Notificados, os requeridos deduziram oposição, invocando excepções e impugnando factos e pedindo, para o caso de não serem acolhidas as excepções dilatórias deduzidas, com a sua absolvição da instância, a sua absolvição do pedido quanto ao preço de quatro dos animais.
Realizado o julgamento, foi proferida sentença que julgou não verificadas as excepções dilatórias de ineptidão do requerimento de injunção e de ilegitimidade da autora e a acção procedente, condenando os réus no pedido.
Estes apelaram, tendo apresentado alegações onde pedem a revogação da sentença e a sua substituição por acórdão que os absolva do pedido quanto ao pagamento do preço dos animais que morreram, para tanto formulando as conclusões que passamos a transcrever:
1.ª O art.º 49º do Decreto de 16.12.1886 enumera taxativamente as doenças de animais domésticos no que toca à qualificação de vícios redibitórios.
2.ª Não foi possível determinar a ou as doenças que levaram os animais bovinos comprados pelos Apelantes a morrer.
3.ª Não é possível enquadrar a situação dos animais comprados pelos Apelantes no Decreto de 16.12.1886.
4.ª Os animais mortos tinham valor económico e constituem mercadoria defeituosa, geradora de responsabilidade do vendedor por ter sido transmitida sem aptidão para realizar a função para a qual foi comprada.
5.ª A decisão recorrida deveria ter-se socorrido da aplicação ao caso concreto do disposto nos artigos 913º e sgs., do Código Civil.
6.ª Este erro na aplicação do Direito constitui o fundamento do recurso por força do disposto no art. 690º, nº 2, do Código Civil.
7.ª A decisão recorrida está ainda em oposição com a respectiva fundamentação.
8.ª À matéria de facto dada como provada deveria corresponder a absolvição dos Apelantes do pedido de pagamento dos 4 animais mortos, por aplicação do regime do contrato de compra e venda de animais defeituosos, previsto no art. 913º e sgs. do Código Civil.

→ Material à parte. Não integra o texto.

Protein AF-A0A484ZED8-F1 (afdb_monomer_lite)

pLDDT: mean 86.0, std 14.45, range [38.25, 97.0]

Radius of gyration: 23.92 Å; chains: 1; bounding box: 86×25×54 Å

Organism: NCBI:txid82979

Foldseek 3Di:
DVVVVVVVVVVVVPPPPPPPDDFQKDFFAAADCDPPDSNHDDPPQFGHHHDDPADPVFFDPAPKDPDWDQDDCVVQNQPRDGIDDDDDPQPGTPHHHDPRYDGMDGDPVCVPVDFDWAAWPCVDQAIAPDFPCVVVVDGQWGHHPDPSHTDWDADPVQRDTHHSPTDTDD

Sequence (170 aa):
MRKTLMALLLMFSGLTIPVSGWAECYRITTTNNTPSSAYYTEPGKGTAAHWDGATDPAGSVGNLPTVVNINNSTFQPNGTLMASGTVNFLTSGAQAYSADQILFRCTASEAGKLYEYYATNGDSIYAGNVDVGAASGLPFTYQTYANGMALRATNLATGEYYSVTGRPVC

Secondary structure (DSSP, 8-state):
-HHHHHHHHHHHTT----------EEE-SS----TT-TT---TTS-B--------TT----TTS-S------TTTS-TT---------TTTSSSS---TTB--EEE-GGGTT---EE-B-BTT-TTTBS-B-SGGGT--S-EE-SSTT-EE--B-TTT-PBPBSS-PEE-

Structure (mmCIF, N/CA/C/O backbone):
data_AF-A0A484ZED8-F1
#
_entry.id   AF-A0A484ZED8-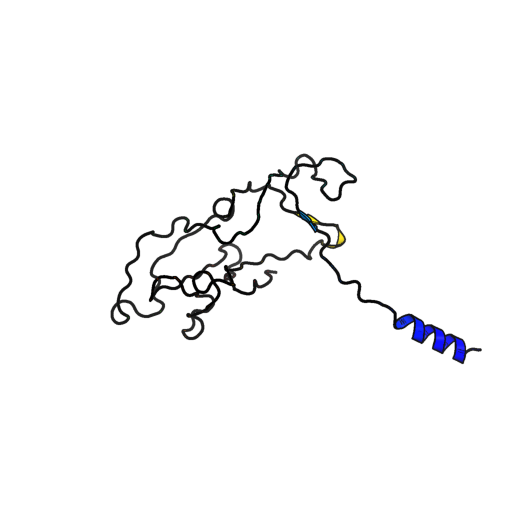F1
#
loop_
_atom_site.group_PDB
_atom_site.id
_atom_site.type_symbol
_atom_site.label_atom_id
_atom_site.label_alt_id
_atom_site.label_comp_id
_atom_site.label_asym_id
_atom_site.label_entity_id
_atom_site.label_seq_id
_atom_site.pdbx_PDB_ins_code
_atom_site.Cartn_x
_atom_site.Cartn_y
_atom_site.Cartn_z
_atom_site.occupancy
_atom_site.B_iso_or_equiv
_atom_site.auth_seq_id
_atom_site.auth_comp_id
_atom_site.auth_asym_id
_atom_site.auth_atom_id
_atom_site.pdbx_PDB_model_num
ATOM 1 N N . MET A 1 1 ? -64.317 -9.278 -1.875 1.00 52.69 1 MET A N 1
ATOM 2 C CA . MET A 1 1 ? -63.446 -9.294 -0.674 1.00 52.69 1 MET A CA 1
ATOM 3 C C . MET A 1 1 ? -62.112 -10.015 -0.897 1.00 52.69 1 MET A C 1
ATOM 5 O O . MET A 1 1 ? -61.086 -9.455 -0.552 1.00 52.69 1 MET A O 1
ATOM 9 N N . ARG A 1 2 ? -62.071 -11.205 -1.520 1.00 52.50 2 ARG A N 1
ATOM 10 C CA . ARG A 1 2 ? -60.814 -11.969 -1.714 1.00 52.50 2 ARG A CA 1
ATOM 11 C C . ARG A 1 2 ? -59.824 -11.356 -2.728 1.00 52.50 2 ARG A C 1
ATOM 13 O O . ARG A 1 2 ? -58.622 -11.478 -2.549 1.00 52.50 2 ARG A O 1
ATOM 20 N N . LYS A 1 3 ? -60.319 -10.656 -3.759 1.00 46.22 3 LYS A N 1
ATOM 21 C CA . LYS A 1 3 ? -59.486 -10.000 -4.792 1.00 46.22 3 LYS A CA 1
ATOM 22 C C . LYS A 1 3 ? -58.877 -8.664 -4.335 1.00 46.22 3 LYS A C 1
ATOM 24 O O . LYS A 1 3 ? -57.786 -8.317 -4.764 1.00 46.22 3 LYS A O 1
ATOM 29 N N . THR A 1 4 ? -59.545 -7.949 -3.428 1.00 51.38 4 THR A N 1
ATOM 30 C CA . THR A 1 4 ? -59.057 -6.682 -2.857 1.00 51.38 4 THR A CA 1
ATOM 31 C C . THR A 1 4 ? -57.965 -6.888 -1.804 1.00 51.38 4 THR A C 1
ATOM 33 O O . THR A 1 4 ? -57.036 -6.091 -1.751 1.00 51.38 4 THR A O 1
ATOM 36 N N . LEU A 1 5 ? -58.003 -7.986 -1.035 1.00 51.06 5 LEU A N 1
ATOM 37 C CA . LEU A 1 5 ? -56.913 -8.344 -0.111 1.00 51.06 5 LEU A CA 1
ATOM 38 C C . LEU A 1 5 ? -55.603 -8.691 -0.840 1.00 51.06 5 LEU A C 1
ATOM 40 O O . LEU A 1 5 ? -54.523 -8.370 -0.360 1.00 51.06 5 LEU A O 1
ATOM 44 N N . MET A 1 6 ? -55.699 -9.328 -2.009 1.00 52.00 6 MET A N 1
ATOM 45 C CA . MET A 1 6 ? -54.533 -9.764 -2.785 1.00 52.00 6 MET A CA 1
ATOM 46 C C . MET A 1 6 ? -53.815 -8.581 -3.459 1.00 52.00 6 MET A C 1
ATOM 48 O O . MET A 1 6 ? -52.591 -8.569 -3.541 1.00 52.00 6 MET A O 1
ATOM 52 N N . ALA A 1 7 ? -54.567 -7.548 -3.860 1.00 51.41 7 ALA A N 1
ATOM 53 C CA . ALA A 1 7 ? -54.014 -6.302 -4.392 1.00 51.41 7 ALA A CA 1
ATOM 54 C C . ALA A 1 7 ? -53.298 -5.458 -3.319 1.00 51.41 7 ALA A C 1
ATOM 56 O O . ALA A 1 7 ? -52.289 -4.827 -3.621 1.00 51.41 7 ALA A O 1
ATOM 57 N N . LEU A 1 8 ? -53.765 -5.484 -2.062 1.00 51.75 8 LEU A N 1
ATOM 58 C CA . LEU A 1 8 ? -53.068 -4.822 -0.952 1.00 51.75 8 LEU A CA 1
ATOM 59 C C . LEU A 1 8 ? -51.751 -5.520 -0.579 1.00 51.75 8 LEU A C 1
ATOM 61 O O . LEU A 1 8 ? -50.781 -4.840 -0.256 1.00 51.75 8 LEU A O 1
ATOM 65 N N . LEU A 1 9 ? -51.691 -6.854 -0.663 1.00 52.78 9 LEU A N 1
ATOM 66 C CA . LEU A 1 9 ? -50.469 -7.609 -0.358 1.00 52.78 9 LEU A CA 1
ATOM 67 C C . LEU A 1 9 ? -49.352 -7.366 -1.394 1.00 52.78 9 LEU A C 1
ATOM 69 O O . LEU A 1 9 ? -48.183 -7.329 -1.028 1.00 52.78 9 LEU A O 1
ATOM 73 N N . LEU A 1 10 ? -49.715 -7.147 -2.664 1.00 52.81 10 LEU A N 1
ATOM 74 C CA . LEU A 1 10 ? -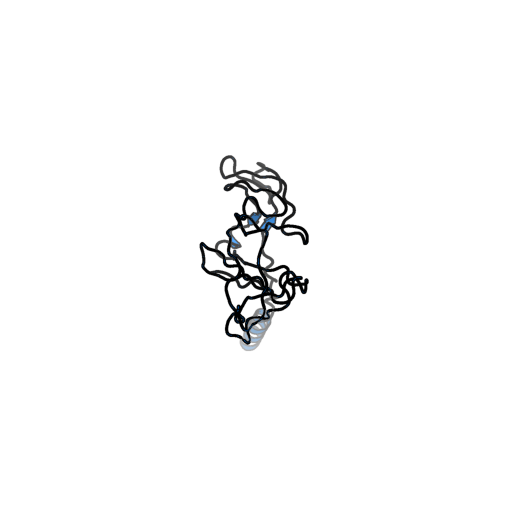48.782 -6.839 -3.761 1.00 52.81 10 LEU A CA 1
ATOM 75 C C . LEU A 1 10 ? -48.281 -5.383 -3.761 1.00 52.81 10 LEU A C 1
ATOM 77 O O . LEU A 1 10 ? -47.199 -5.114 -4.279 1.00 52.81 10 LEU A O 1
ATOM 81 N N . MET A 1 11 ? -49.024 -4.442 -3.164 1.00 52.41 11 MET A N 1
ATOM 82 C CA . MET A 1 11 ? -48.564 -3.052 -3.009 1.00 52.41 11 MET A CA 1
ATOM 83 C C . MET A 1 11 ? -47.626 -2.854 -1.809 1.00 52.41 11 MET A C 1
ATOM 85 O O . MET A 1 11 ? -46.823 -1.924 -1.818 1.00 52.41 11 MET A O 1
ATOM 89 N N . PHE A 1 12 ? -47.664 -3.737 -0.805 1.00 51.66 12 PHE A N 1
ATOM 90 C CA . PHE A 1 12 ? -46.760 -3.664 0.351 1.00 51.66 12 PHE A CA 1
ATOM 91 C C . PHE A 1 12 ? -45.367 -4.259 0.082 1.00 51.66 12 PHE A C 1
ATOM 93 O O . PHE A 1 12 ? -44.411 -3.930 0.778 1.00 51.66 12 PHE A O 1
ATOM 100 N N . SER A 1 13 ? -45.219 -5.092 -0.954 1.00 54.56 13 SER A N 1
ATOM 101 C CA . SER A 1 13 ? -43.931 -5.673 -1.364 1.00 54.56 13 SER A CA 1
ATOM 102 C C . SER A 1 13 ? -43.020 -4.718 -2.152 1.00 54.56 13 SER A C 1
ATOM 104 O O . SER A 1 13 ? -41.871 -5.061 -2.403 1.00 54.56 13 SER A O 1
ATOM 106 N N . GLY A 1 14 ? -43.503 -3.534 -2.551 1.00 51.75 14 GLY A N 1
ATOM 107 C CA . GLY A 1 14 ? -42.751 -2.575 -3.380 1.00 51.75 14 GLY A CA 1
ATOM 108 C C . GLY A 1 14 ? -42.017 -1.462 -2.619 1.00 51.75 14 GLY A C 1
ATOM 109 O O . GLY A 1 14 ? -41.367 -0.634 -3.246 1.00 51.75 14 GLY A O 1
ATOM 110 N N . LEU A 1 15 ? -42.125 -1.417 -1.287 1.00 51.44 15 LEU A N 1
ATOM 111 C CA . LEU A 1 15 ? -41.596 -0.342 -0.429 1.00 51.44 15 LEU A CA 1
ATOM 112 C C . LEU A 1 15 ? -40.353 -0.756 0.376 1.00 51.44 15 LEU A C 1
ATOM 114 O O . LEU A 1 15 ? -40.064 -0.183 1.424 1.00 51.44 15 LEU A O 1
ATOM 118 N N . THR A 1 16 ? -39.575 -1.728 -0.105 1.00 55.16 16 THR A N 1
ATOM 119 C CA . THR A 1 16 ? -38.213 -1.925 0.404 1.00 55.16 16 THR A CA 1
ATOM 120 C C . THR A 1 16 ? -37.324 -0.841 -0.192 1.00 55.16 16 THR A C 1
ATOM 122 O O . THR A 1 16 ? -36.694 -1.032 -1.232 1.00 55.16 16 THR A O 1
ATOM 125 N N . ILE A 1 17 ? -37.315 0.331 0.443 1.00 60.91 17 ILE A N 1
ATOM 126 C CA . ILE A 1 17 ? -36.305 1.358 0.186 1.00 60.91 17 ILE A CA 1
ATOM 127 C C . ILE A 1 17 ? -34.954 0.671 0.422 1.00 60.91 17 ILE A C 1
ATOM 129 O O . ILE A 1 17 ? -34.763 0.124 1.513 1.00 60.91 17 ILE A O 1
ATOM 133 N N . PRO A 1 18 ? -34.038 0.623 -0.562 1.00 53.47 18 PRO A N 1
ATOM 134 C CA . PRO A 1 18 ? -32.706 0.106 -0.315 1.00 53.47 18 PRO A CA 1
ATOM 135 C C . PRO A 1 18 ? -32.085 0.996 0.757 1.00 53.47 18 PRO A C 1
ATOM 137 O O . PRO A 1 18 ? -31.754 2.154 0.503 1.00 53.47 18 PRO A O 1
ATOM 140 N N . VAL A 1 19 ? -31.978 0.475 1.979 1.00 58.59 19 VAL A N 1
ATOM 141 C CA . VAL A 1 19 ? -31.106 1.065 2.985 1.00 58.59 19 VAL A CA 1
ATOM 142 C C . VAL A 1 19 ? -29.716 1.004 2.382 1.00 58.59 19 VAL A C 1
ATOM 144 O O . VAL A 1 19 ? -29.152 -0.071 2.187 1.00 58.59 19 VAL A O 1
ATOM 147 N N . SER A 1 20 ? -29.199 2.161 1.980 1.00 56.34 20 SER A N 1
ATOM 148 C CA . SER A 1 20 ? -27.799 2.297 1.619 1.00 56.34 20 SER A CA 1
ATOM 149 C C . SER A 1 20 ? -26.994 1.753 2.797 1.00 56.34 20 SER A C 1
ATOM 151 O O . SER A 1 20 ? -27.045 2.324 3.885 1.00 56.34 20 SER A O 1
ATOM 153 N N . GLY A 1 21 ? -26.336 0.611 2.604 1.00 57.56 21 GLY A N 1
ATOM 154 C CA . GLY A 1 21 ? -25.488 -0.009 3.614 1.00 57.56 21 GLY A CA 1
ATOM 155 C C . GLY A 1 21 ? -24.193 0.777 3.705 1.00 57.56 21 GLY A C 1
ATOM 156 O O . GLY A 1 21 ? -23.251 0.500 2.971 1.00 57.56 21 GLY A O 1
ATOM 157 N N . TRP A 1 22 ? -24.178 1.808 4.543 1.00 66.94 22 TRP A N 1
ATOM 158 C CA . TRP A 1 22 ? -22.940 2.476 4.921 1.00 66.94 22 TRP A CA 1
ATOM 159 C C . TRP A 1 22 ? -22.224 1.549 5.899 1.00 66.94 22 TRP A C 1
ATOM 161 O O . TRP A 1 22 ? -22.868 1.000 6.791 1.00 66.94 22 TRP A O 1
ATOM 171 N N . ALA A 1 23 ? -20.917 1.354 5.727 1.00 73.00 23 ALA A N 1
ATOM 172 C CA . ALA A 1 23 ? -20.144 0.565 6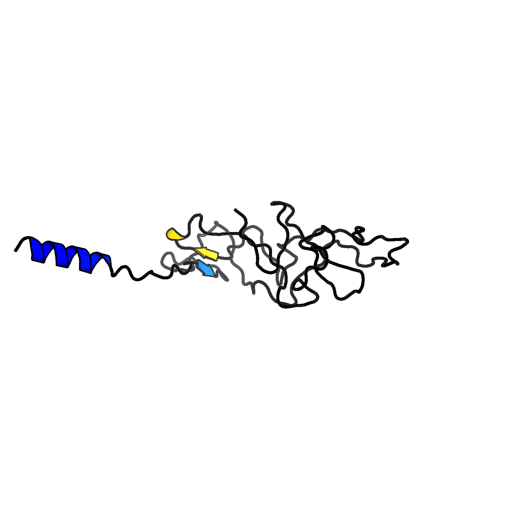.676 1.00 73.00 23 ALA A CA 1
ATOM 173 C C . ALA A 1 23 ? -20.226 1.216 8.065 1.00 73.00 23 ALA A C 1
ATOM 175 O O . ALA A 1 23 ? -19.870 2.384 8.240 1.00 73.00 23 ALA A O 1
ATOM 176 N N . GLU A 1 24 ? -20.688 0.467 9.061 1.00 89.62 24 GLU A N 1
ATOM 177 C CA . GLU A 1 24 ? -20.813 0.942 10.438 1.00 89.62 24 GLU A CA 1
ATOM 178 C C . GLU A 1 24 ? -19.492 0.760 11.202 1.00 89.62 24 GLU A C 1
ATOM 180 O O . GLU A 1 24 ? -19.385 -0.025 12.149 1.00 89.62 24 GLU A O 1
ATOM 185 N N . CYS A 1 25 ? -18.464 1.491 10.764 1.00 92.88 25 CYS A N 1
ATOM 186 C CA . CYS A 1 25 ? -17.132 1.495 11.362 1.00 92.88 25 CYS A CA 1
ATOM 187 C C . CYS A 1 25 ? -16.763 2.875 11.918 1.00 92.88 25 CYS A C 1
ATOM 189 O O . CYS A 1 25 ? -16.960 3.909 11.285 1.00 92.88 25 CYS A O 1
ATOM 191 N N . TYR A 1 26 ? -16.160 2.876 13.100 1.00 94.00 26 TYR A N 1
ATOM 192 C CA . TYR A 1 26 ? -15.737 4.050 13.844 1.00 94.00 26 TYR A CA 1
ATOM 193 C C . TYR A 1 26 ? -14.218 4.125 13.852 1.00 94.00 26 TYR A C 1
ATOM 195 O O . TYR A 1 26 ? -13.531 3.172 14.227 1.00 94.00 26 TYR A O 1
ATOM 203 N N . ARG A 1 27 ? -13.696 5.282 13.450 1.00 94.81 27 ARG A N 1
ATOM 204 C CA . ARG A 1 27 ? -12.268 5.580 13.485 1.00 94.81 27 ARG A CA 1
ATOM 205 C C . ARG A 1 27 ? -11.787 5.696 14.930 1.00 94.81 27 ARG A C 1
ATOM 207 O O . ARG A 1 27 ? -12.320 6.505 15.687 1.00 94.81 27 ARG A O 1
ATOM 214 N N . ILE A 1 28 ? -10.760 4.935 15.292 1.00 97.00 28 ILE A N 1
ATOM 215 C CA . ILE A 1 28 ? -10.171 4.951 16.631 1.00 97.00 28 ILE A CA 1
ATOM 216 C C . ILE A 1 28 ? -8.872 5.752 16.594 1.00 97.00 28 ILE A C 1
ATOM 218 O O . ILE A 1 28 ? -7.948 5.416 15.863 1.00 97.00 28 ILE A O 1
ATOM 222 N N . THR A 1 29 ? -8.811 6.834 17.368 1.00 96.56 29 THR A N 1
ATOM 223 C CA . THR A 1 29 ? -7.624 7.706 17.490 1.00 96.56 29 THR A CA 1
ATOM 224 C C . THR A 1 29 ? -7.120 7.831 18.923 1.00 96.56 29 THR A C 1
ATOM 226 O O . THR A 1 29 ? -6.099 8.464 19.172 1.00 96.56 29 THR A O 1
ATOM 229 N N . THR A 1 30 ? -7.854 7.266 19.879 1.00 96.06 30 THR A N 1
ATOM 230 C CA . THR A 1 30 ? -7.534 7.273 21.305 1.00 96.06 30 THR A CA 1
ATOM 231 C C . THR A 1 30 ? -8.302 6.157 22.005 1.00 96.06 30 THR A C 1
ATOM 233 O O . THR A 1 30 ? -9.322 5.685 21.497 1.00 96.06 30 THR A O 1
ATOM 236 N N . THR A 1 31 ? -7.814 5.737 23.167 1.00 96.38 31 THR A N 1
ATOM 237 C CA . THR A 1 31 ? -8.454 4.714 23.996 1.00 96.38 31 THR A CA 1
ATOM 238 C C . THR A 1 31 ? -9.759 5.252 24.577 1.00 96.38 31 THR A C 1
ATOM 240 O O . THR A 1 31 ? -9.804 6.353 25.128 1.00 96.38 31 THR A O 1
ATOM 243 N N . ASN A 1 32 ? -10.822 4.455 24.511 1.00 96.38 32 ASN A N 1
ATOM 244 C CA . ASN A 1 32 ? -12.097 4.757 25.146 1.00 96.38 32 ASN A CA 1
ATOM 245 C C . ASN A 1 32 ? -12.655 3.495 25.805 1.00 96.38 32 ASN A C 1
ATOM 247 O O . ASN A 1 32 ? -13.110 2.584 25.130 1.00 96.38 32 ASN A O 1
ATOM 251 N N . ASN A 1 33 ? -12.683 3.459 27.135 1.00 95.44 33 ASN A N 1
ATOM 252 C CA . ASN A 1 33 ? -13.120 2.272 27.874 1.00 95.44 33 ASN A CA 1
ATOM 253 C C . ASN A 1 33 ? -14.584 2.359 28.337 1.00 95.44 33 ASN A C 1
ATOM 255 O O . ASN A 1 33 ? -14.989 1.614 29.224 1.00 95.44 33 ASN A O 1
ATOM 259 N N . THR A 1 34 ? -15.387 3.268 27.774 1.00 95.94 34 THR A N 1
ATOM 260 C CA . THR A 1 34 ? -16.821 3.376 28.072 1.00 95.94 34 THR A CA 1
ATOM 261 C C . THR A 1 34 ? -17.595 2.323 27.267 1.00 95.94 34 THR A C 1
ATOM 263 O O . THR A 1 34 ? -17.702 2.479 26.051 1.00 95.94 34 THR A O 1
ATOM 266 N N . PRO A 1 35 ? -18.182 1.280 27.889 1.00 92.56 35 PRO A N 1
ATOM 267 C CA . PRO A 1 35 ? -18.736 0.132 27.153 1.00 92.56 35 PRO A CA 1
ATOM 268 C C . PRO A 1 35 ? -19.890 0.466 26.198 1.00 92.56 35 PRO A C 1
ATOM 270 O O . PRO A 1 35 ? -20.097 -0.223 25.204 1.00 92.56 35 PRO A O 1
ATOM 273 N N . SER A 1 36 ? -20.641 1.533 26.477 1.00 93.00 36 SER A N 1
ATOM 274 C CA . SER A 1 36 ? -21.731 2.015 25.619 1.00 93.00 36 SER A CA 1
ATOM 275 C C . SER A 1 36 ? -21.259 2.880 24.445 1.00 93.00 36 SER A C 1
ATOM 277 O O . SER A 1 36 ? -22.070 3.261 23.603 1.00 93.00 36 SER A O 1
ATOM 279 N N . SER A 1 37 ? -19.968 3.217 24.376 1.00 94.94 37 SER A N 1
ATOM 280 C CA . SER A 1 37 ? -19.416 4.064 23.322 1.00 94.94 37 SER A CA 1
ATOM 281 C C . SER A 1 37 ? -19.280 3.297 22.008 1.00 94.94 37 SER A C 1
ATOM 283 O O . SER A 1 37 ? -18.776 2.172 21.954 1.00 94.94 37 SER A O 1
ATOM 285 N N . ALA A 1 38 ? -19.636 3.949 20.904 1.00 92.62 38 ALA A N 1
ATOM 286 C CA . ALA A 1 38 ? -19.305 3.469 19.566 1.00 92.62 38 ALA A CA 1
ATOM 287 C C . ALA A 1 38 ? -17.780 3.364 19.342 1.00 92.62 38 ALA A C 1
ATOM 289 O O . ALA A 1 38 ? -17.312 2.492 18.610 1.00 92.62 38 ALA A O 1
ATOM 290 N N . TYR A 1 39 ? -17.001 4.169 20.066 1.00 95.25 39 TYR A N 1
ATOM 291 C CA . TYR A 1 39 ? -15.538 4.190 20.027 1.00 95.25 39 TYR A CA 1
ATOM 292 C C . TYR A 1 39 ? -14.886 3.267 21.065 1.00 95.25 39 TYR A C 1
ATOM 294 O O . TYR A 1 39 ? -13.687 3.379 21.290 1.00 95.25 39 TYR A O 1
ATOM 302 N N . TYR A 1 40 ? -15.658 2.403 21.738 1.00 94.94 40 TYR A N 1
ATOM 303 C CA . TYR A 1 40 ? -15.144 1.543 22.803 1.00 94.94 40 TYR A CA 1
ATOM 304 C C . TYR A 1 40 ? -13.949 0.694 22.346 1.00 94.94 40 TYR A C 1
ATOM 306 O O . TYR A 1 40 ? -14.029 -0.017 21.350 1.00 94.94 40 TYR A O 1
ATOM 314 N N . THR A 1 41 ? -12.870 0.714 23.110 1.00 95.56 41 THR A N 1
ATOM 315 C CA . THR A 1 41 ? -11.694 -0.138 22.954 1.00 95.56 41 THR A CA 1
ATOM 316 C C . THR A 1 41 ? -11.605 -1.055 24.166 1.00 95.56 41 THR A C 1
ATOM 318 O O . THR A 1 41 ? -11.528 -0.574 25.295 1.00 95.56 41 THR A O 1
ATOM 321 N N . GLU A 1 42 ? -11.617 -2.370 23.947 1.00 93.06 42 GLU A N 1
ATOM 322 C CA . GLU A 1 42 ? -11.531 -3.347 25.036 1.00 93.06 42 GLU A CA 1
ATOM 323 C C . GLU A 1 42 ? -10.149 -3.276 25.717 1.00 93.06 42 GLU A C 1
ATOM 325 O O . GLU A 1 42 ? -9.124 -3.427 25.035 1.00 93.06 42 GLU A O 1
ATOM 330 N N . PRO A 1 43 ? -10.083 -3.073 27.047 1.00 93.56 43 PRO A N 1
ATOM 331 C CA . PRO A 1 43 ? -8.825 -3.082 27.781 1.00 93.56 43 PRO A CA 1
ATOM 332 C C . PRO A 1 43 ? -7.999 -4.350 27.519 1.00 93.56 43 PRO A C 1
ATOM 334 O O . PRO A 1 43 ? -8.467 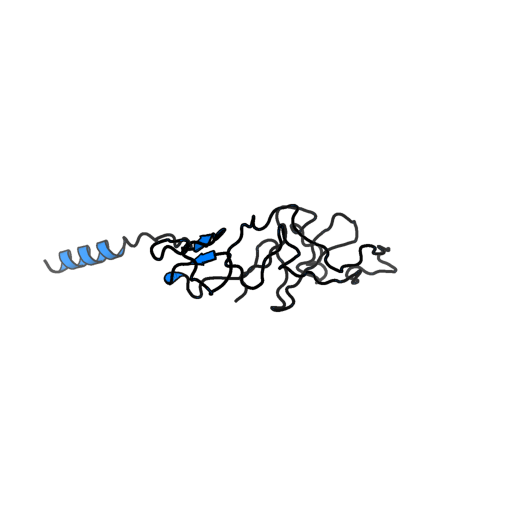-5.474 27.687 1.00 93.56 43 PRO A O 1
ATOM 337 N N . GLY A 1 44 ? -6.740 -4.170 27.113 1.00 92.62 44 GLY A N 1
ATOM 338 C CA . GLY A 1 44 ? -5.815 -5.276 26.847 1.00 92.62 44 GLY A CA 1
ATOM 339 C C . GLY A 1 44 ? -6.006 -5.988 25.501 1.00 92.62 44 GLY A C 1
ATOM 340 O O . GLY A 1 44 ? -5.362 -7.010 25.276 1.00 92.62 44 GLY A O 1
ATOM 341 N N . LYS A 1 45 ? -6.857 -5.479 24.596 1.00 91.50 45 LYS A N 1
ATOM 342 C CA . LYS A 1 45 ? -7.027 -6.015 23.227 1.00 91.50 45 LYS A CA 1
ATOM 343 C C . LYS A 1 45 ? -6.309 -5.218 22.136 1.00 91.50 45 LYS A C 1
ATOM 345 O O . LYS A 1 45 ? -6.571 -5.436 20.957 1.00 91.50 45 LYS A O 1
ATOM 350 N N . GLY A 1 46 ? -5.414 -4.322 22.529 1.00 94.25 46 GLY A N 1
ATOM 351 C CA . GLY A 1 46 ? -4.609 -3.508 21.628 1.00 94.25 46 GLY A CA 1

9.ª A oposição entre a fundamentação e a decisão constitui nulidade da sentença, nos termos da alínea c), do nº 1, do art. 668º, do Código de Processo Civil.
Houve contra-alegações da apelada onde esta pugna pela improcedência do recurso.
Colhidos os vistos, cumpre decidir, sendo questões sujeitas à nossa apreciação as enunciadas pelos apelantes nas conclusões que formularam – já que são estas, como é sabido, que delimitam o objecto do recurso -, ou seja, as de saber:
a) se a sentença está afectada de nulidade por contradição entre os fundamentos e a respectiva decisão – concl. 7ª e 9ª
b) se ao caso não é aplicável o Decreto de 16.12.1886, mas antes o regime dos arts. 913º e segs. do C. Civil, por isso se impondo a sua absolvição parcial do pedido – concl. 1ª a 5ª e 8ª.
II – Na sentença descrevem-se como provados os seguintes factos:
1. Em 27.05.2005, o requerido no exercício da sua actividade, comprou à requerente gado vivo, constante da factura n° 500042, junta a fls. 71.
2. Até à presente data, o requerido não pagou o valor constante da factura, de 13.098,20, que se vencia na data da factura.
3. O requerido negociou a compra de 22 animais constantes da factura referida em 1), vindos dos Açores com o Sr. Barcelos.
4. Quatro desses animais vinham com sinais de não conseguirem sobreviver.
5. O requerido denunciou logo ao Sr. […] a situação.
6. O Sr. […] viu os animais no estado que lhe foi contado pelo requerido.
7. Disse apenas ao requerido que desse umas injecções aos animais.
8. O requerido injectou os animais doentes com os medicamentos recomendados pelo Sr. […].
9. Os quatro animais acabaram por morrer.
10. Os quatro animais em causa não correspondiam aos animais sãos que o requerido pretendia adquirir.
III – Antes de iniciarmos a concreta análise das questões de que nos cabe conhecer, importa, pelo seu manifesto interesse, atentar no raciocínio e argumentos que estão na base da decisão emitida na sentença impugnada.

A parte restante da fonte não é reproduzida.